When he ran for mayor of Minneapolis, an outgrowth of political discussion with friends on the University campus where he was teaching, he found that the city was wide open and vice-ridden. Organized labor was a big factor in his victory.
Humphrey the office holder talked even more than Humphrey the candidate. He went all over the state talking about what a great city Minneapolis was, and he also went to city council meetings, where the mayor rarely if ever appeared, and told the alderman what they should do. At first they resented it, but in time they started going along with him, and his future course in politics was sealed.
After his election to the Senate, he started slowly to push Democrats into other branches of government. Today, due in large part to Humphrey’s energy, spirit and political acumen, the Democrats are in control of virtually everything in Minnesota.

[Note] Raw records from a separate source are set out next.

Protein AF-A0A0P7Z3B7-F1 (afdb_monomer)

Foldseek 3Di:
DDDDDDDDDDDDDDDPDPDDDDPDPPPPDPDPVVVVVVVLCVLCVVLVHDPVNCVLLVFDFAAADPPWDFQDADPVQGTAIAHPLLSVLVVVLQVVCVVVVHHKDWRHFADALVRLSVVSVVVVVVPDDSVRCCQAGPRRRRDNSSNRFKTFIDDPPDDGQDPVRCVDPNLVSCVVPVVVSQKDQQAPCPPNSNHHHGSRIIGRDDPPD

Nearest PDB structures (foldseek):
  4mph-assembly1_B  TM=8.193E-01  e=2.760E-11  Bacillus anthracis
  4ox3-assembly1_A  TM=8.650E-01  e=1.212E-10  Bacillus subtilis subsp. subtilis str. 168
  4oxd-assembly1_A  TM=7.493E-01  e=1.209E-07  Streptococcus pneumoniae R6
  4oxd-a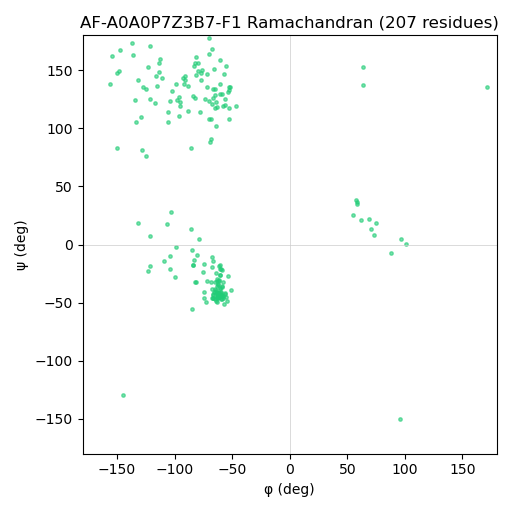ssembly2_B  TM=7.514E-01  e=4.695E-07  Streptococcus pneumoniae R6
  4nt9-assembly1_B  TM=7.430E-01  e=5.311E-07  Streptococcus pneumoniae TIGR4

Secondary structure (DSSP, 8-state):
-----PPP-----------------PPPPPPHHHHHHHHHHHHHHHTT--HHHHHHHTPPP-PPP---EEEE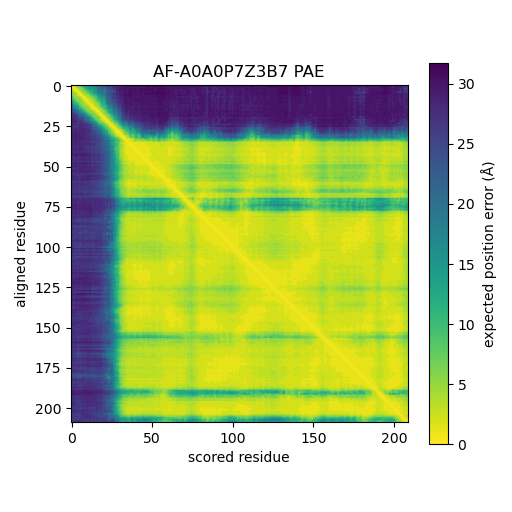EETTTEEEEE-HHHHHHHHHHHHHHHHTT---EEEE----HHHHHHHHHHHHHTT--HHHHTTSSPPTT--GGGGT-EEEEE-SSS-TTSGGGGGSHHHHHHHHHGGGGTEEESS-SSSSTTPPP-TTEEEEPPTT-

Solvent-accessible surface area (backbone atoms only — not comparable to full-atom values): 12345 Å² total; per-residue (Å²): 131,90,78,92,82,84,84,88,83,83,87,85,88,76,82,83,73,82,78,74,79,82,91,66,88,67,79,75,73,76,55,70,69,57,58,49,50,52,51,32,50,53,53,32,51,75,66,72,48,49,72,66,63,48,57,77,34,68,66,61,81,28,66,68,58,83,79,60,37,82,55,49,75,43,99,88,84,42,76,37,36,14,21,65,66,40,38,51,34,47,51,54,48,51,54,52,34,47,75,70,76,31,67,78,41,81,79,46,36,44,40,54,56,67,54,45,45,48,56,53,51,53,45,42,72,72,68,46,50,67,76,61,50,45,31,79,40,64,58,49,42,42,34,57,24,19,43,16,35,21,37,29,47,40,56,92,89,48,69,77,98,42,68,66,44,56,78,35,73,49,38,53,48,42,77,75,47,32,58,85,48,37,32,41,74,67,23,45,89,63,93,27,57,70,36,50,59,37,73,38,37,32,30,51,62,57,96,91,112

Structure (mmCIF, N/CA/C/O backbone):
data_AF-A0A0P7Z3B7-F1
#
_entry.id   AF-A0A0P7Z3B7-F1
#
loop_
_atom_site.group_PDB
_atom_site.id
_atom_site.type_symbol
_atom_site.label_atom_id
_atom_site.label_alt_id
_atom_site.label_comp_id
_atom_site.label_asym_id
_atom_site.label_entity_id
_atom_site.label_seq_id
_atom_site.pdbx_PDB_ins_code
_atom_site.Cartn_x
_atom_site.Cartn_y
_atom_site.Cartn_z
_atom_site.occupancy
_atom_site.B_iso_or_equiv
_atom_s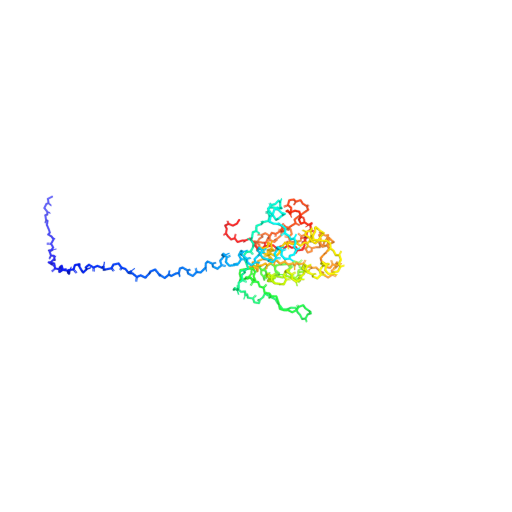ite.auth_seq_id
_atom_site.auth_comp_id
_atom_site.auth_asym_id
_atom_site.auth_atom_id
_atom_site.pdbx_PDB_model_num
ATOM 1 N N . MET A 1 1 ? -27.847 -69.546 -26.483 1.00 36.50 1 MET A N 1
ATOM 2 C CA . MET A 1 1 ? -27.750 -70.873 -25.841 1.00 36.50 1 MET A CA 1
ATOM 3 C C . MET A 1 1 ? -26.694 -70.793 -24.744 1.00 36.50 1 MET A C 1
ATOM 5 O O . MET A 1 1 ? -25.582 -70.447 -25.092 1.00 36.50 1 MET A O 1
ATOM 9 N N . ILE A 1 2 ? -27.082 -71.100 -23.490 1.00 36.81 2 ILE A N 1
ATOM 10 C CA . ILE A 1 2 ? -26.326 -71.859 -22.457 1.00 36.81 2 ILE A CA 1
ATOM 11 C C . ILE A 1 2 ? -24.999 -71.226 -21.943 1.00 36.81 2 ILE A C 1
ATOM 13 O O . ILE A 1 2 ? -24.175 -70.839 -22.747 1.00 36.81 2 ILE A O 1
ATOM 17 N N . ASN A 1 3 ? -24.581 -71.177 -20.671 1.00 33.94 3 ASN A N 1
ATOM 18 C CA . ASN A 1 3 ? -25.103 -71.322 -19.300 1.00 33.94 3 ASN A CA 1
ATOM 19 C C . ASN A 1 3 ? -23.839 -71.331 -18.388 1.00 33.94 3 ASN A C 1
ATOM 21 O O . ASN A 1 3 ? -22.942 -72.109 -18.688 1.00 33.94 3 ASN A O 1
ATOM 25 N N . ARG A 1 4 ? -23.841 -70.594 -17.256 1.00 42.25 4 ARG A N 1
ATOM 26 C CA . ARG A 1 4 ? -23.097 -70.850 -15.977 1.00 42.25 4 ARG A CA 1
ATOM 27 C C . ARG A 1 4 ? -21.538 -70.834 -16.011 1.00 42.25 4 ARG A C 1
ATOM 29 O O . ARG A 1 4 ? -20.939 -71.046 -17.043 1.00 42.25 4 ARG A O 1
ATOM 36 N N . CYS A 1 5 ? -20.772 -70.525 -14.954 1.00 36.00 5 CYS A N 1
ATOM 37 C CA . CYS A 1 5 ? -20.887 -70.736 -13.502 1.00 36.00 5 CYS A CA 1
ATOM 38 C C . CYS A 1 5 ? -20.172 -69.617 -12.701 1.00 36.00 5 CYS A C 1
ATOM 40 O O . CYS A 1 5 ? -19.116 -69.137 -13.099 1.00 36.00 5 CYS A O 1
ATOM 42 N N . ARG A 1 6 ? -20.711 -69.286 -11.518 1.00 44.97 6 ARG A N 1
ATOM 43 C CA . ARG A 1 6 ? -20.017 -68.599 -10.406 1.00 44.97 6 ARG A CA 1
ATOM 44 C C . ARG A 1 6 ? -19.153 -69.595 -9.615 1.00 44.97 6 ARG A C 1
ATOM 46 O O . ARG A 1 6 ? -19.580 -70.744 -9.494 1.00 44.97 6 ARG A O 1
ATOM 53 N N . PRO A 1 7 ? -18.108 -69.146 -8.901 1.00 41.78 7 PRO A N 1
ATOM 54 C CA . PRO A 1 7 ? -17.757 -69.714 -7.611 1.00 41.78 7 PRO A CA 1
ATOM 55 C C . PRO A 1 7 ? -18.295 -68.835 -6.473 1.00 41.78 7 PRO A C 1
ATOM 57 O O . PRO A 1 7 ? -18.281 -67.605 -6.526 1.00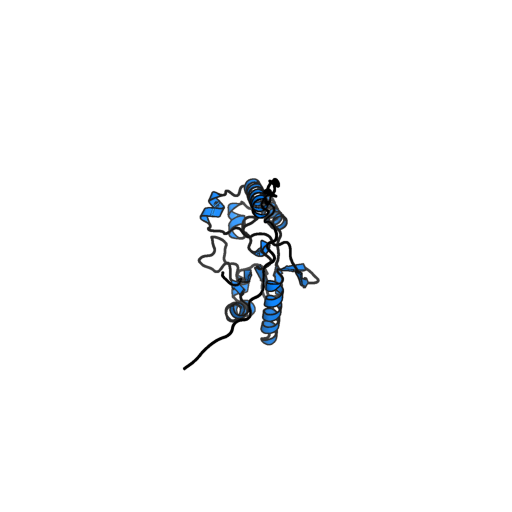 41.78 7 PRO A O 1
ATOM 60 N N . ALA A 1 8 ? -18.819 -69.509 -5.455 1.00 45.41 8 ALA A N 1
ATOM 61 C CA . ALA A 1 8 ? -19.181 -68.944 -4.168 1.00 45.41 8 ALA A CA 1
ATOM 62 C C . ALA A 1 8 ? -17.913 -68.722 -3.331 1.00 45.41 8 ALA A C 1
ATOM 64 O O . ALA A 1 8 ? -17.036 -69.586 -3.329 1.00 45.41 8 ALA A O 1
ATOM 65 N N . LEU A 1 9 ? -17.845 -67.619 -2.583 1.00 38.56 9 LEU A N 1
ATOM 66 C CA . LEU A 1 9 ? -16.913 -67.489 -1.467 1.00 38.56 9 LEU A CA 1
ATOM 67 C C . LEU A 1 9 ? -17.702 -67.207 -0.188 1.00 38.56 9 LEU A C 1
ATOM 69 O O . LEU A 1 9 ? -18.557 -66.325 -0.136 1.00 38.56 9 LEU A O 1
ATOM 73 N N . LEU A 1 10 ? -17.442 -68.070 0.787 1.00 37.56 10 LEU A N 1
ATOM 74 C CA . LEU A 1 10 ? -18.091 -68.209 2.080 1.00 37.56 10 LEU A CA 1
ATOM 75 C C . LEU A 1 10 ? -17.567 -67.156 3.076 1.00 37.56 10 LEU A C 1
ATOM 77 O O . LEU A 1 10 ? -16.421 -66.725 2.991 1.00 37.56 10 LEU A O 1
ATOM 81 N N . LEU A 1 11 ? -18.452 -66.768 3.996 1.00 44.72 11 LEU A N 1
ATOM 82 C CA . LEU A 1 11 ? -18.393 -65.672 4.966 1.00 44.72 11 LEU A CA 1
ATOM 83 C C . LEU A 1 11 ? -17.183 -65.647 5.916 1.00 44.72 11 LEU A C 1
ATOM 85 O O . LEU A 1 11 ? -16.770 -66.691 6.409 1.00 44.72 11 LEU A O 1
ATOM 89 N N . LEU A 1 12 ? -16.840 -64.438 6.382 1.00 35.62 12 LEU A N 1
ATOM 90 C CA . LEU A 1 12 ? -16.549 -64.182 7.800 1.00 35.62 12 LEU A CA 1
ATOM 91 C C . LEU A 1 12 ? -17.282 -62.904 8.254 1.00 35.62 12 LEU A C 1
ATOM 93 O O . LEU A 1 12 ? -16.911 -61.793 7.887 1.00 35.62 12 LEU A O 1
ATOM 97 N N . LEU A 1 13 ? -18.357 -63.079 9.031 1.00 47.16 13 LEU A N 1
ATOM 98 C CA . LEU A 1 13 ? -19.022 -62.013 9.786 1.00 47.16 13 LEU A CA 1
ATOM 99 C C . LEU A 1 13 ? -18.197 -61.724 11.045 1.00 47.16 13 LEU A C 1
ATOM 101 O O . LEU A 1 13 ? -18.100 -62.571 11.931 1.00 47.16 13 LEU A O 1
ATOM 105 N N . VAL A 1 14 ? -17.618 -60.529 11.120 1.00 44.59 14 VAL A N 1
ATOM 106 C CA . VAL A 1 14 ? -17.012 -59.972 12.339 1.00 44.59 14 VAL A CA 1
ATOM 107 C C . VAL A 1 14 ? -18.124 -59.238 13.104 1.00 44.59 14 VAL A C 1
ATOM 109 O O . VAL A 1 14 ? -18.920 -58.548 12.462 1.00 44.59 14 VAL A O 1
ATOM 112 N N . PRO A 1 15 ? -18.254 -59.377 14.437 1.00 44.25 15 PRO A N 1
ATOM 113 C CA . PRO A 1 15 ? -19.322 -58.703 15.165 1.00 44.25 15 PRO A CA 1
ATOM 114 C C . PRO A 1 15 ? -19.102 -57.186 15.132 1.00 44.25 15 PRO A C 1
ATOM 116 O O . PRO A 1 15 ? -17.994 -56.713 15.389 1.00 44.25 15 PRO A O 1
ATOM 119 N N . LEU A 1 16 ? -20.162 -56.422 14.838 1.00 47.56 16 LEU A N 1
ATOM 120 C CA . LEU A 1 16 ? -20.175 -54.977 15.063 1.00 47.56 16 LEU A CA 1
ATOM 121 C C . LEU A 1 16 ? -20.062 -54.730 16.570 1.00 47.56 16 LEU A C 1
ATOM 123 O O . LEU A 1 16 ? -21.037 -54.863 17.310 1.00 47.56 16 LEU A O 1
ATOM 127 N N . ALA A 1 17 ? -18.864 -54.373 17.026 1.00 47.78 17 ALA A N 1
ATOM 128 C CA . ALA A 1 17 ? -18.701 -53.730 18.315 1.00 47.78 17 ALA A CA 1
ATOM 129 C C . ALA A 1 17 ? -19.410 -52.370 18.255 1.00 47.78 17 ALA A C 1
ATOM 131 O O . ALA A 1 17 ? -19.120 -51.544 17.391 1.00 47.78 17 ALA A O 1
ATOM 132 N N . SER A 1 18 ? -20.363 -52.170 19.165 1.00 49.66 18 SER A N 1
ATOM 133 C CA . SER A 1 18 ? -21.007 -50.886 19.428 1.00 49.66 18 SER A CA 1
ATOM 134 C C . SER A 1 18 ? -19.931 -49.835 19.696 1.00 49.66 18 SER A C 1
ATOM 136 O O . SER A 1 18 ? -19.284 -49.871 20.743 1.00 49.66 18 SER A O 1
ATOM 138 N N . LEU A 1 19 ? -19.729 -48.913 18.755 1.00 43.72 19 LEU A N 1
ATOM 139 C CA . LEU A 1 19 ? -18.882 -47.749 18.968 1.00 43.72 19 LEU A CA 1
ATOM 140 C C . LEU A 1 19 ? -19.593 -46.851 19.981 1.00 43.72 19 LEU A C 1
ATOM 142 O O . LEU A 1 19 ? -20.632 -46.268 19.685 1.00 43.72 19 LEU A O 1
ATOM 146 N N . ALA A 1 20 ? -19.066 -46.802 21.201 1.00 49.91 20 ALA A N 1
ATOM 147 C CA . ALA A 1 20 ? -19.417 -45.756 22.145 1.00 49.91 20 ALA A CA 1
ATOM 148 C C . ALA A 1 20 ? -19.053 -44.404 21.516 1.00 49.91 20 ALA A C 1
ATOM 150 O O . ALA A 1 20 ? -17.937 -44.238 21.019 1.00 49.91 20 ALA A O 1
ATOM 151 N N . GLU A 1 21 ? -19.993 -43.459 21.517 1.00 45.69 21 GLU A N 1
ATOM 152 C CA . GLU A 1 21 ? -19.728 -42.100 21.048 1.00 45.69 21 GLU A CA 1
ATOM 153 C C . GLU A 1 21 ? -18.621 -41.458 21.897 1.00 45.69 21 GLU A C 1
ATOM 155 O O . GLU A 1 21 ? -18.611 -41.628 23.125 1.00 45.69 21 GLU A O 1
ATOM 160 N N . PRO A 1 22 ? -17.670 -40.728 21.287 1.00 35.72 22 PRO A N 1
ATOM 161 C CA . PRO A 1 22 ? -16.619 -40.087 22.048 1.00 35.72 22 PRO A CA 1
ATOM 162 C C . PRO A 1 22 ? -17.222 -38.929 22.849 1.00 35.72 22 PRO A C 1
ATOM 164 O O . PRO A 1 22 ? -17.558 -37.877 22.311 1.00 35.72 22 PRO A O 1
ATOM 167 N N . ARG A 1 23 ? -17.316 -39.114 24.169 1.00 43.25 23 ARG A N 1
ATOM 168 C CA . ARG A 1 23 ? -17.404 -38.012 25.133 1.00 43.25 23 ARG A CA 1
ATOM 169 C C . ARG A 1 23 ? -16.060 -37.294 25.166 1.00 43.25 23 ARG A C 1
ATOM 171 O O . ARG A 1 23 ? -15.190 -37.637 25.959 1.00 43.25 23 ARG A O 1
ATOM 178 N N . CYS A 1 24 ? -15.904 -36.321 24.283 1.00 29.91 24 CYS A N 1
ATOM 179 C CA . CYS A 1 24 ? -14.911 -35.267 24.412 1.00 29.91 24 CYS A CA 1
ATOM 180 C C . CYS A 1 24 ? -15.483 -34.024 23.723 1.00 29.91 24 CYS A C 1
ATOM 182 O O . CYS A 1 24 ? -15.210 -33.769 22.554 1.00 29.91 24 CYS A O 1
ATOM 184 N N . GLU A 1 25 ? -16.318 -33.267 24.436 1.00 40.88 25 GLU A N 1
ATOM 185 C CA . GLU A 1 25 ? -16.429 -31.834 24.157 1.00 40.88 25 GLU A CA 1
ATOM 186 C C . GLU A 1 25 ? -15.094 -31.230 24.593 1.00 40.88 25 GLU A C 1
ATOM 188 O O . GLU A 1 25 ? -14.868 -30.944 25.766 1.00 40.88 25 GLU A O 1
ATOM 193 N N . ALA A 1 26 ? -14.152 -31.159 23.654 1.00 45.47 26 ALA A N 1
ATOM 194 C CA . ALA A 1 26 ? -13.059 -30.217 23.776 1.00 45.47 26 ALA A CA 1
ATOM 195 C C . ALA A 1 26 ? -13.692 -28.833 23.642 1.00 45.47 26 ALA A C 1
ATOM 197 O O . ALA A 1 26 ? -14.347 -28.569 22.630 1.00 45.47 26 ALA A O 1
ATOM 198 N N . ASP A 1 27 ? -13.535 -27.981 24.657 1.00 44.59 27 ASP A N 1
ATOM 199 C CA . ASP A 1 27 ? -13.855 -26.562 24.528 1.00 44.59 27 ASP A CA 1
ATOM 200 C C . ASP A 1 27 ? -13.226 -26.070 23.221 1.00 44.59 27 ASP A C 1
ATOM 202 O O . ASP A 1 27 ? -12.018 -26.227 23.010 1.00 44.59 27 ASP A O 1
ATOM 206 N N . ALA A 1 28 ? -14.055 -25.578 22.298 1.00 48.34 28 ALA A N 1
ATOM 207 C CA . ALA A 1 28 ? -13.571 -25.107 21.013 1.00 48.34 28 ALA A CA 1
ATOM 208 C C . ALA A 1 28 ? -12.505 -24.039 21.280 1.00 48.34 28 ALA A C 1
ATOM 210 O O . ALA A 1 28 ? -12.786 -23.036 21.942 1.00 48.34 28 ALA A O 1
ATOM 211 N N . LEU A 1 29 ? -11.277 -24.272 20.803 1.00 41.44 29 LEU A N 1
ATOM 212 C CA . LEU A 1 29 ? -10.244 -23.243 20.817 1.00 41.44 29 LEU A CA 1
ATOM 213 C C . LEU A 1 29 ? -10.841 -21.987 20.166 1.00 41.44 29 LEU A C 1
ATOM 215 O O . LEU A 1 29 ? -11.536 -22.123 19.153 1.00 41.44 29 LEU A O 1
ATOM 219 N N . PRO A 1 30 ? -10.634 -20.792 20.748 1.00 51.16 30 PRO A N 1
ATOM 220 C CA . PRO A 1 30 ? -11.191 -19.572 20.189 1.00 51.16 30 PRO A CA 1
ATOM 221 C C . PRO A 1 30 ? -10.778 -19.463 18.723 1.00 51.16 30 PRO A C 1
ATOM 223 O O . PRO A 1 30 ? -9.611 -19.671 18.389 1.00 51.16 30 PRO A O 1
ATOM 226 N N . ASP A 1 31 ? -11.753 -19.186 17.857 1.00 54.22 31 ASP A N 1
ATOM 227 C CA . ASP A 1 31 ? -11.509 -18.935 16.443 1.00 54.22 31 ASP A CA 1
ATOM 228 C C . ASP A 1 31 ? -10.435 -17.835 16.332 1.00 54.22 31 ASP A C 1
ATOM 230 O O . ASP A 1 31 ? -10.680 -16.717 16.800 1.00 54.22 31 ASP A O 1
ATOM 234 N N . PRO A 1 32 ? -9.257 -18.116 15.742 1.00 61.25 32 PRO A N 1
ATOM 235 C CA . PRO A 1 32 ? -8.198 -17.122 15.580 1.00 61.25 32 PRO A CA 1
ATOM 236 C C . PRO A 1 32 ? -8.694 -15.848 14.880 1.00 61.25 32 PRO A C 1
ATOM 238 O O . PRO A 1 32 ? -8.189 -14.754 15.133 1.00 61.25 32 PRO A O 1
ATOM 241 N N . SER A 1 33 ? -9.739 -15.967 14.050 1.00 69.81 33 SER A N 1
ATOM 242 C CA . SER A 1 33 ? -10.384 -14.833 13.390 1.00 69.81 33 SER A CA 1
ATOM 243 C C . SER A 1 33 ? -11.217 -13.967 14.349 1.00 69.81 33 SER A C 1
ATOM 245 O O . SER A 1 33 ? -11.292 -12.749 14.169 1.00 69.81 33 SER A O 1
ATOM 247 N N . ALA A 1 34 ? -11.807 -14.556 15.395 1.00 75.25 34 ALA A N 1
ATOM 248 C CA . ALA A 1 34 ? -12.575 -13.835 16.407 1.00 75.25 34 ALA A CA 1
ATOM 249 C C . ALA A 1 34 ? -11.661 -13.046 17.355 1.00 75.25 34 ALA A C 1
ATOM 251 O O . ALA A 1 34 ? -11.952 -11.884 17.647 1.00 75.25 34 ALA A O 1
ATOM 252 N N . ASP A 1 35 ? -10.531 -13.633 17.769 1.00 87.25 35 ASP A N 1
ATOM 253 C CA . ASP A 1 35 ? -9.511 -12.925 18.558 1.00 87.25 35 ASP A CA 1
ATOM 254 C C . ASP A 1 35 ? -8.921 -11.745 17.770 1.00 87.25 35 ASP A C 1
ATOM 256 O O . ASP A 1 35 ? -8.833 -10.623 18.276 1.00 87.25 35 ASP A O 1
ATOM 260 N N . TYR A 1 36 ? -8.630 -11.955 16.481 1.00 90.38 36 TYR A N 1
ATOM 261 C CA . TYR A 1 36 ? -8.165 -10.886 15.600 1.00 90.38 36 TYR A CA 1
ATOM 262 C C . TYR A 1 36 ? -9.180 -9.738 15.488 1.00 90.38 36 TYR A C 1
ATOM 264 O O . TYR A 1 36 ? -8.816 -8.572 15.648 1.00 90.38 36 TYR A O 1
ATOM 272 N N . ARG A 1 37 ? -10.468 -10.044 15.274 1.00 93.19 37 ARG A N 1
ATOM 273 C CA . ARG A 1 37 ? -11.531 -9.024 15.205 1.00 93.19 37 ARG A CA 1
ATOM 274 C C . ARG A 1 37 ? -11.647 -8.220 16.497 1.00 93.19 37 ARG A C 1
ATOM 276 O O . ARG A 1 37 ? -11.743 -6.998 16.427 1.00 93.19 37 ARG A O 1
ATOM 283 N N . ALA A 1 38 ? -11.590 -8.881 17.653 1.00 93.44 38 ALA A N 1
ATOM 284 C CA . ALA A 1 38 ? -11.646 -8.205 18.948 1.00 93.44 38 ALA A CA 1
ATOM 285 C C . ALA A 1 38 ? -10.446 -7.264 19.154 1.00 93.44 38 ALA A C 1
ATOM 287 O O . ALA A 1 38 ? -10.609 -6.138 19.626 1.00 93.44 38 ALA A O 1
ATOM 288 N N . ARG A 1 39 ? -9.241 -7.686 18.744 1.00 94.69 39 ARG A N 1
ATOM 289 C CA . ARG A 1 39 ? -8.040 -6.832 18.766 1.00 94.69 39 ARG A CA 1
ATOM 290 C C . ARG A 1 39 ? -8.188 -5.616 17.854 1.00 94.69 39 ARG A C 1
ATOM 292 O O . ARG A 1 39 ? -7.888 -4.501 18.279 1.00 94.69 39 ARG A O 1
ATOM 299 N N . VAL A 1 40 ? -8.687 -5.814 16.634 1.00 96.81 40 VAL A N 1
ATOM 300 C CA . VAL A 1 40 ? -8.967 -4.730 15.680 1.00 96.81 40 VAL A CA 1
ATOM 301 C C . VAL A 1 40 ? -9.962 -3.727 16.270 1.00 96.81 40 VAL A C 1
ATOM 303 O O . VAL A 1 40 ? -9.705 -2.523 16.229 1.00 96.81 40 VAL A O 1
ATOM 306 N N . GLU A 1 41 ? -11.061 -4.191 16.863 1.00 95.81 41 GLU A N 1
ATOM 307 C CA . GLU A 1 41 ? -12.063 -3.325 17.501 1.00 95.81 41 GLU A CA 1
ATOM 308 C C . GLU A 1 41 ? -11.471 -2.525 18.672 1.00 95.81 41 GLU A C 1
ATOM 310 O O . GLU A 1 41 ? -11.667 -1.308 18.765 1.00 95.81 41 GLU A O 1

Humphrey’s fight in West Virginia’s preferential primary was as uphill when it started as it is today nationally. Coming here after a pasting in the Wisconsin primary several weeks ago, he had to start with depleted campaign funds, his body, his voice and his mind. But he has gained so much ground, mainly because his appeal is to the working man of which there are many in this state, that most political observers say he’ll win the Tuesday primary.
But Humphrey appears worried. The organizational support in such big counties as McDowell and tightly controlled counties as Wyoming seems to favor Kennedy. In the Bible belt the religious issue gives him the edge, but when one is weighed against the other, as the Humphrey staff has been doing in recent days, no clear-cut picture comes through.
The Humphrey people aren’t particularly pleased that so many voters say they’ll go for him because he’s a Protestant. As one of them said on Saturday, “We would like to think they want Humphrey because he’s the best man.” These workers are sold on him. Like Mrs. Roosevelt, they think he has the spark of greatness.
One thing that hurts him most is that he’s a full-fledged liberal in the true sense, and there are those who draw away from such non-conformity.
But his friends and supporters have an answer for this. They say, “He’s ahead of his time.”
Maybe this was what Hubert Humphrey was thinking about Saturday when he clutched his son to him. Young Doug would understand. He’s a liberal, too, his father’s most vocal supporter among the crowds around the hustings.